__What is required__. Repeat exactly the lines of the material below that run from the "ATOM 131 C C" line to the "ATOM 163 C C" line, including both, and do not carry over any pictures.

++++++++++

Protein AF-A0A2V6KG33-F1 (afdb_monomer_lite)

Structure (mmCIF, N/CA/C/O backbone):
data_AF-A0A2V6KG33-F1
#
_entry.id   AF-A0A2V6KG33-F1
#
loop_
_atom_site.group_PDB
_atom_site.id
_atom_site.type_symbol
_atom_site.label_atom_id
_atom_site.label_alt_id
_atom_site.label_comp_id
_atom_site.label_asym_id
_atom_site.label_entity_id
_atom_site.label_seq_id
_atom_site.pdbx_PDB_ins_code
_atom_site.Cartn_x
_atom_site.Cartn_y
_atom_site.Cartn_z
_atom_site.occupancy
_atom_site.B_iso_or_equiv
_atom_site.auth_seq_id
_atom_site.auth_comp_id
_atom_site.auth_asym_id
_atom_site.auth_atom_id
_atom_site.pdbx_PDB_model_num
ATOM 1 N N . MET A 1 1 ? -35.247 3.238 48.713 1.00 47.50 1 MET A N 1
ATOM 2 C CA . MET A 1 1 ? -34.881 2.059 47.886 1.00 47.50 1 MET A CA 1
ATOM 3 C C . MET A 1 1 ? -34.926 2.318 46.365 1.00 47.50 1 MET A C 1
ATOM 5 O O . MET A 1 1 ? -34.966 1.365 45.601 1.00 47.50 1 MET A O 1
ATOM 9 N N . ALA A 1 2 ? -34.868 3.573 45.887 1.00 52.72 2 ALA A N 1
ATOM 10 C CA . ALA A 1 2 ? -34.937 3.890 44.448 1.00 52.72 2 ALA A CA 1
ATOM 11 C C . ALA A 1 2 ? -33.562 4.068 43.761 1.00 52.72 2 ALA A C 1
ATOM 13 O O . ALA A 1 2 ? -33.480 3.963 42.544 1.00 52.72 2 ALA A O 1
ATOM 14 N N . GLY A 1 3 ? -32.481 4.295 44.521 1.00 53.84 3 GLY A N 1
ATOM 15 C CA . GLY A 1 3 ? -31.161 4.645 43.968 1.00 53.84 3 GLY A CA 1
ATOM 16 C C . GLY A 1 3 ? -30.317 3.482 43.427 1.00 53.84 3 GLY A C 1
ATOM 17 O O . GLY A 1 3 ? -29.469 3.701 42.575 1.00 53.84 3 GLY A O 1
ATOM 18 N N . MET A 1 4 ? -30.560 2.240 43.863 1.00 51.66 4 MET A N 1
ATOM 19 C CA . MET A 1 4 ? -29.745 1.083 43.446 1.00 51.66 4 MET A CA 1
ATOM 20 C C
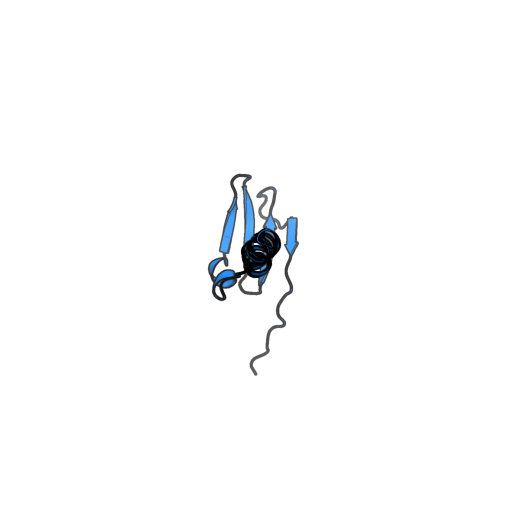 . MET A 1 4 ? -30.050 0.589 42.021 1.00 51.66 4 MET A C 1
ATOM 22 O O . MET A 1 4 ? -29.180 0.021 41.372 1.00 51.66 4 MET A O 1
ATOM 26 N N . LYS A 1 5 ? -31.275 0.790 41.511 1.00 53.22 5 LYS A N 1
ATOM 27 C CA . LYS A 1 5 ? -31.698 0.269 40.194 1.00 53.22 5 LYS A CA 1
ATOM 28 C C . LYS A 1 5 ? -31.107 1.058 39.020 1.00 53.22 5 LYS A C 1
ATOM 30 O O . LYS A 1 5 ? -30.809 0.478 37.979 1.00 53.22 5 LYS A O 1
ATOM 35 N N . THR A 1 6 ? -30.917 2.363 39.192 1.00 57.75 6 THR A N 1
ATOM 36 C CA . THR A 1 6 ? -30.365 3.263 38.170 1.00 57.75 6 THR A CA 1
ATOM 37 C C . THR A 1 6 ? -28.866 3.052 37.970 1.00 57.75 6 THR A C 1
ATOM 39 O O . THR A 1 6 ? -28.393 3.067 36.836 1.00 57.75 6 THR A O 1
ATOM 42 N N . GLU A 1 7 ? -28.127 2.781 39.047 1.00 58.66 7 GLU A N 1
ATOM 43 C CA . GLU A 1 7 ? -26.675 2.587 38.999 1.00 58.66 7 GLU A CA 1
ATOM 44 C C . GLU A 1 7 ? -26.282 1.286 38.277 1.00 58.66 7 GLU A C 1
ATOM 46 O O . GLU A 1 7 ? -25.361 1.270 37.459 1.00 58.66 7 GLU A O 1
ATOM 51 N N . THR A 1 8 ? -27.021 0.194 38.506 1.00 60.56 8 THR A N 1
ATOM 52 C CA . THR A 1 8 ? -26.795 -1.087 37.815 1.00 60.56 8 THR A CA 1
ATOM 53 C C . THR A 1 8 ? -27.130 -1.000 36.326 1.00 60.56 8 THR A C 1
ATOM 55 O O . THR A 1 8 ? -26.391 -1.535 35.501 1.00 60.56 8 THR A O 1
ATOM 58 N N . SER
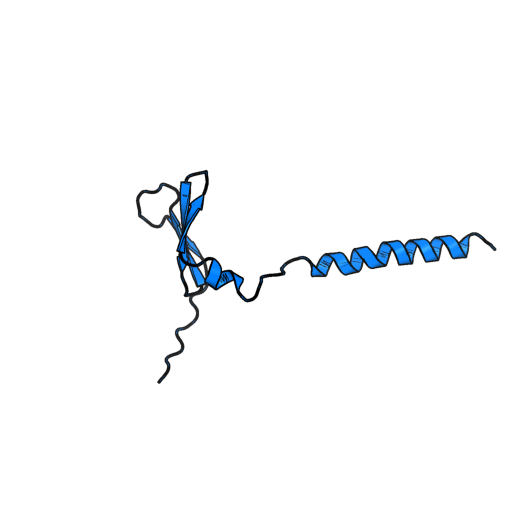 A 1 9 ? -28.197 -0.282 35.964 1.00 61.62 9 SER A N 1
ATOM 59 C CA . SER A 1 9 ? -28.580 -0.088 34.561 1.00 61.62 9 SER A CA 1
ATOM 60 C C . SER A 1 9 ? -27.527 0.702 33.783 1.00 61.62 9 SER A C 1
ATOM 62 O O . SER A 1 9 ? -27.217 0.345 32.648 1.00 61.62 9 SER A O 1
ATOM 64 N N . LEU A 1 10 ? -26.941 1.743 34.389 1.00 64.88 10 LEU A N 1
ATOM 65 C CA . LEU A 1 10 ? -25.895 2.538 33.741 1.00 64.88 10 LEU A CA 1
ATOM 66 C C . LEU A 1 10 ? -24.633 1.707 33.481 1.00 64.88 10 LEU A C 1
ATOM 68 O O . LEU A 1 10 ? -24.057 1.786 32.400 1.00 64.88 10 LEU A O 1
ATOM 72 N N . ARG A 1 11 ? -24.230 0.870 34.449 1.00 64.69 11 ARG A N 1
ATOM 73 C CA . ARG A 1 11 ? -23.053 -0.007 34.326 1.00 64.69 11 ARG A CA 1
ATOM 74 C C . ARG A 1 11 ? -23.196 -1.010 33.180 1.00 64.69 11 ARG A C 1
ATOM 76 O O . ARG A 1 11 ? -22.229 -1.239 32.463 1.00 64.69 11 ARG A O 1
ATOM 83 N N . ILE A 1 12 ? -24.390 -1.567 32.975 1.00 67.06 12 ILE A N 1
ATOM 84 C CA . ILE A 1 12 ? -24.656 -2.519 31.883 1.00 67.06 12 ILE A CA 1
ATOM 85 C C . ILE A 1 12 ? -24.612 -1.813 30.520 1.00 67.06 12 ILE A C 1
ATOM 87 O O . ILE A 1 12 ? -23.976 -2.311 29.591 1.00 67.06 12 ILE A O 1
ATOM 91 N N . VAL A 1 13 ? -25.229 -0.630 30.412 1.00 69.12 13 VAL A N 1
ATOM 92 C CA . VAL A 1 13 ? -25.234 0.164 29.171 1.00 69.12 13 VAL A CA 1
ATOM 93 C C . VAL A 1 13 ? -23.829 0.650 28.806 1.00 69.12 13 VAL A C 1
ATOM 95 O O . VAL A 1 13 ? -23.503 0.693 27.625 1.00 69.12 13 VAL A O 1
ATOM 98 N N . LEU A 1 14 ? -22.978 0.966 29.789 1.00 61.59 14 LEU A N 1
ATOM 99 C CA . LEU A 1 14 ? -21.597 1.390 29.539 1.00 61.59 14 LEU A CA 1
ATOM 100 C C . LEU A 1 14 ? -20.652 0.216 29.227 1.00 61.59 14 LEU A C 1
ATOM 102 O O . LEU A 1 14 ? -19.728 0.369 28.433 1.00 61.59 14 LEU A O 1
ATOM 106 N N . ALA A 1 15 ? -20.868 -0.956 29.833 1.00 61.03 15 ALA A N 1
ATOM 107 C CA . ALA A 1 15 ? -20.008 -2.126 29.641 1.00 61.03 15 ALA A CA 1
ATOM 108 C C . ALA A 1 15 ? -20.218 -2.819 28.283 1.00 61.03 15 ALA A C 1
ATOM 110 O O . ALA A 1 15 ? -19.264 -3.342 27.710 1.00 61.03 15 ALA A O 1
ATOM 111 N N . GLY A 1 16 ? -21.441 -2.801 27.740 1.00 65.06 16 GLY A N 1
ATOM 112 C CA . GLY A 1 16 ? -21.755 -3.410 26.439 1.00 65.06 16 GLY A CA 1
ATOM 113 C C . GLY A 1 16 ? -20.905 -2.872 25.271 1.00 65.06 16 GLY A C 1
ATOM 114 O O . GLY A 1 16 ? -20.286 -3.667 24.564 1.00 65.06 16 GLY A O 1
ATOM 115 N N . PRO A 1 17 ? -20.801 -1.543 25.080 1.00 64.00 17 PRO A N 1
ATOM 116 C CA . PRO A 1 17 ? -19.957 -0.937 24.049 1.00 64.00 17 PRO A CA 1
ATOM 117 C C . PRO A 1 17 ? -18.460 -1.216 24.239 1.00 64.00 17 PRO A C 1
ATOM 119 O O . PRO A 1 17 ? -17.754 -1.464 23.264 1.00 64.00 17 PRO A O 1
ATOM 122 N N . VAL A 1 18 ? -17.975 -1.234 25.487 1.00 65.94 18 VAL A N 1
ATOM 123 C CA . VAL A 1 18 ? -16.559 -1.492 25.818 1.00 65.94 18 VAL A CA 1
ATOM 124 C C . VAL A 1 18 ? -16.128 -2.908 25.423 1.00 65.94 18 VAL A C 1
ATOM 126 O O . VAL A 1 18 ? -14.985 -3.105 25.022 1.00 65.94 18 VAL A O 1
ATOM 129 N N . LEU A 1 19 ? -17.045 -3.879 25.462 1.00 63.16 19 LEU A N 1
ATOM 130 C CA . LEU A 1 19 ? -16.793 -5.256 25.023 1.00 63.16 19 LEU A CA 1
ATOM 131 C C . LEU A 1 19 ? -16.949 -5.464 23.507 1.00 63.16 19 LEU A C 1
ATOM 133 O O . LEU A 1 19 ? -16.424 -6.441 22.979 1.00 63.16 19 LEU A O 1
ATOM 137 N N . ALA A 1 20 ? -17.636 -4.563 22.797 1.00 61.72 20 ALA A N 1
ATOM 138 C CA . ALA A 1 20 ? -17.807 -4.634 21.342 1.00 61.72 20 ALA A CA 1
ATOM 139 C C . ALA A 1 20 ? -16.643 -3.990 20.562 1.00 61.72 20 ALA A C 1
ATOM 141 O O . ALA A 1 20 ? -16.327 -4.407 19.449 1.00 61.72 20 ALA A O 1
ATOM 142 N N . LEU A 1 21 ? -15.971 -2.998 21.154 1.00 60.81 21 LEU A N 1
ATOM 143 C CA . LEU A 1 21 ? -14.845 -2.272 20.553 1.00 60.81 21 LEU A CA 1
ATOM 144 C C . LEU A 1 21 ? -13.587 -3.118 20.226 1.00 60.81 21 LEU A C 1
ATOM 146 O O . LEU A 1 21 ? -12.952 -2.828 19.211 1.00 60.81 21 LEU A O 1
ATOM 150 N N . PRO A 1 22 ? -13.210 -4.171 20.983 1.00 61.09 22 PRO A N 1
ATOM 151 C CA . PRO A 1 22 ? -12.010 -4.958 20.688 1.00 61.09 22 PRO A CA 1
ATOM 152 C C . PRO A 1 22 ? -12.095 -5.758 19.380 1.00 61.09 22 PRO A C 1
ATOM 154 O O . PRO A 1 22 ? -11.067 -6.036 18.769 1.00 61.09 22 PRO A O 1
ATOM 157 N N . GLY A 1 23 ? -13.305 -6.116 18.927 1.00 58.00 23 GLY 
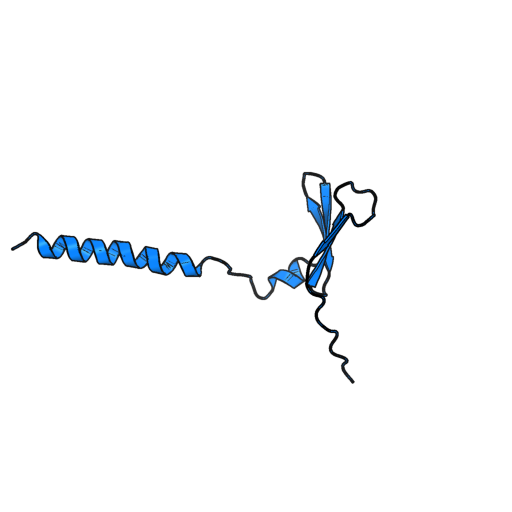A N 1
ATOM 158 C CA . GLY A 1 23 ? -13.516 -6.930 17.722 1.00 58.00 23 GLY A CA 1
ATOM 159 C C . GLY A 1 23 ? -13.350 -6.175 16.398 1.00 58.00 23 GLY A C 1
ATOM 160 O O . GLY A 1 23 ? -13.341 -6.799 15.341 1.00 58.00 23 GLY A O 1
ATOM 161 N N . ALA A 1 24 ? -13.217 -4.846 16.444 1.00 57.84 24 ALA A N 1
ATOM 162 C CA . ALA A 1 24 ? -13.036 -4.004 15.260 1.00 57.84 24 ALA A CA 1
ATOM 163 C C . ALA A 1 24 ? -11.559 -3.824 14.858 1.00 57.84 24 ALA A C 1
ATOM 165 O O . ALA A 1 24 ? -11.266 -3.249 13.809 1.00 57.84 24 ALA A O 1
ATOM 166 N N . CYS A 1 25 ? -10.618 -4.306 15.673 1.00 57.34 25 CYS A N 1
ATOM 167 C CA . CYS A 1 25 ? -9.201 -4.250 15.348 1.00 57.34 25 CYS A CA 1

++++++++++

__Answer for the task__.
ATOM 131 C C . LEU A 1 19 ? -16.949 -5.464 23.507 1.00 63.16 19 LEU A C 1
ATOM 133 O O . LEU A 1 19 ? -16.424 -6.441 22.979 1.00 63.16 19 LEU A O 1
ATOM 137 N N . ALA A 1 20 ? -17.636 -4.563 22.797 1.00 61.72 20 ALA A N 1
ATOM 138 C CA . ALA A 1 20 ? -17.807 -4.634 21.342 1.00 61.72 20 ALA A CA 1
ATOM 139 C C . ALA A 1 20 ? -16.643 -3.990 20.562 1.00 61.72 20 ALA A C 1
ATOM 141 O O . ALA A 1 20 ? -16.327 -4.407 19.449 1.00 61.72 20 ALA A O 1
ATOM 142 N N . LEU A 1 21 ? -15.971 -2.998 21.154 1.00 60.81 21 LEU A N 1
ATOM 143 C CA . LEU A 1 21 ? -14.845 -2.272 20.553 1.00 60.81 21 LEU A CA 1
ATOM 144 C C . LEU A 1 21 ? -13.587 -3.118 20.226 1.00 60.81 21 LEU A C 1
ATOM 146 O O . LEU A 1 21 ? -12.952 -2.828 19.211 1.00 60.81 21 LEU A O 1
ATOM 150 N N . PRO A 1 22 ? -13.210 -4.171 20.983 1.00 61.09 22 PRO A N 1
ATOM 151 C CA . PRO A 1 22 ? -12.010 -4.958 20.688 1.00 61.09 22 PRO A CA 1
ATOM 152 C C . PRO A 1 22 ? -12.095 -5.758 19.380 1.00 61.09 22 PRO A C 1
ATOM 154 O O . PRO A 1 22 ? -11.067 -6.036 18.769 1.00 61.09 22 PRO A O 1
ATOM 157 N N . GLY A 1 23 ? -13.305 -6.116 18.927 1.00 58.00 23 GLY 
A N 1
ATOM 158 C CA . GLY A 1 23 ? -13.516 -6.930 17.722 1.00 58.00 23 GLY A CA 1
ATOM 159 C C . GLY A 1 23 ? -13.350 -6.175 16.398 1.00 58.00 23 GLY A C 1
ATOM 160 O O . GLY A 1 23 ? -13.341 -6.799 15.341 1.00 58.00 23 GLY A O 1
ATOM 161 N N . ALA A 1 24 ? -13.217 -4.846 16.444 1.00 57.84 24 ALA A N 1
ATOM 162 C CA . ALA A 1 24 ? -13.036 -4.004 15.260 1.00 57.84 24 ALA A CA 1
ATOM 163 C C . ALA A 1 24 ? -11.559 -3.824 14.858 1.00 57.84 24 ALA A C 1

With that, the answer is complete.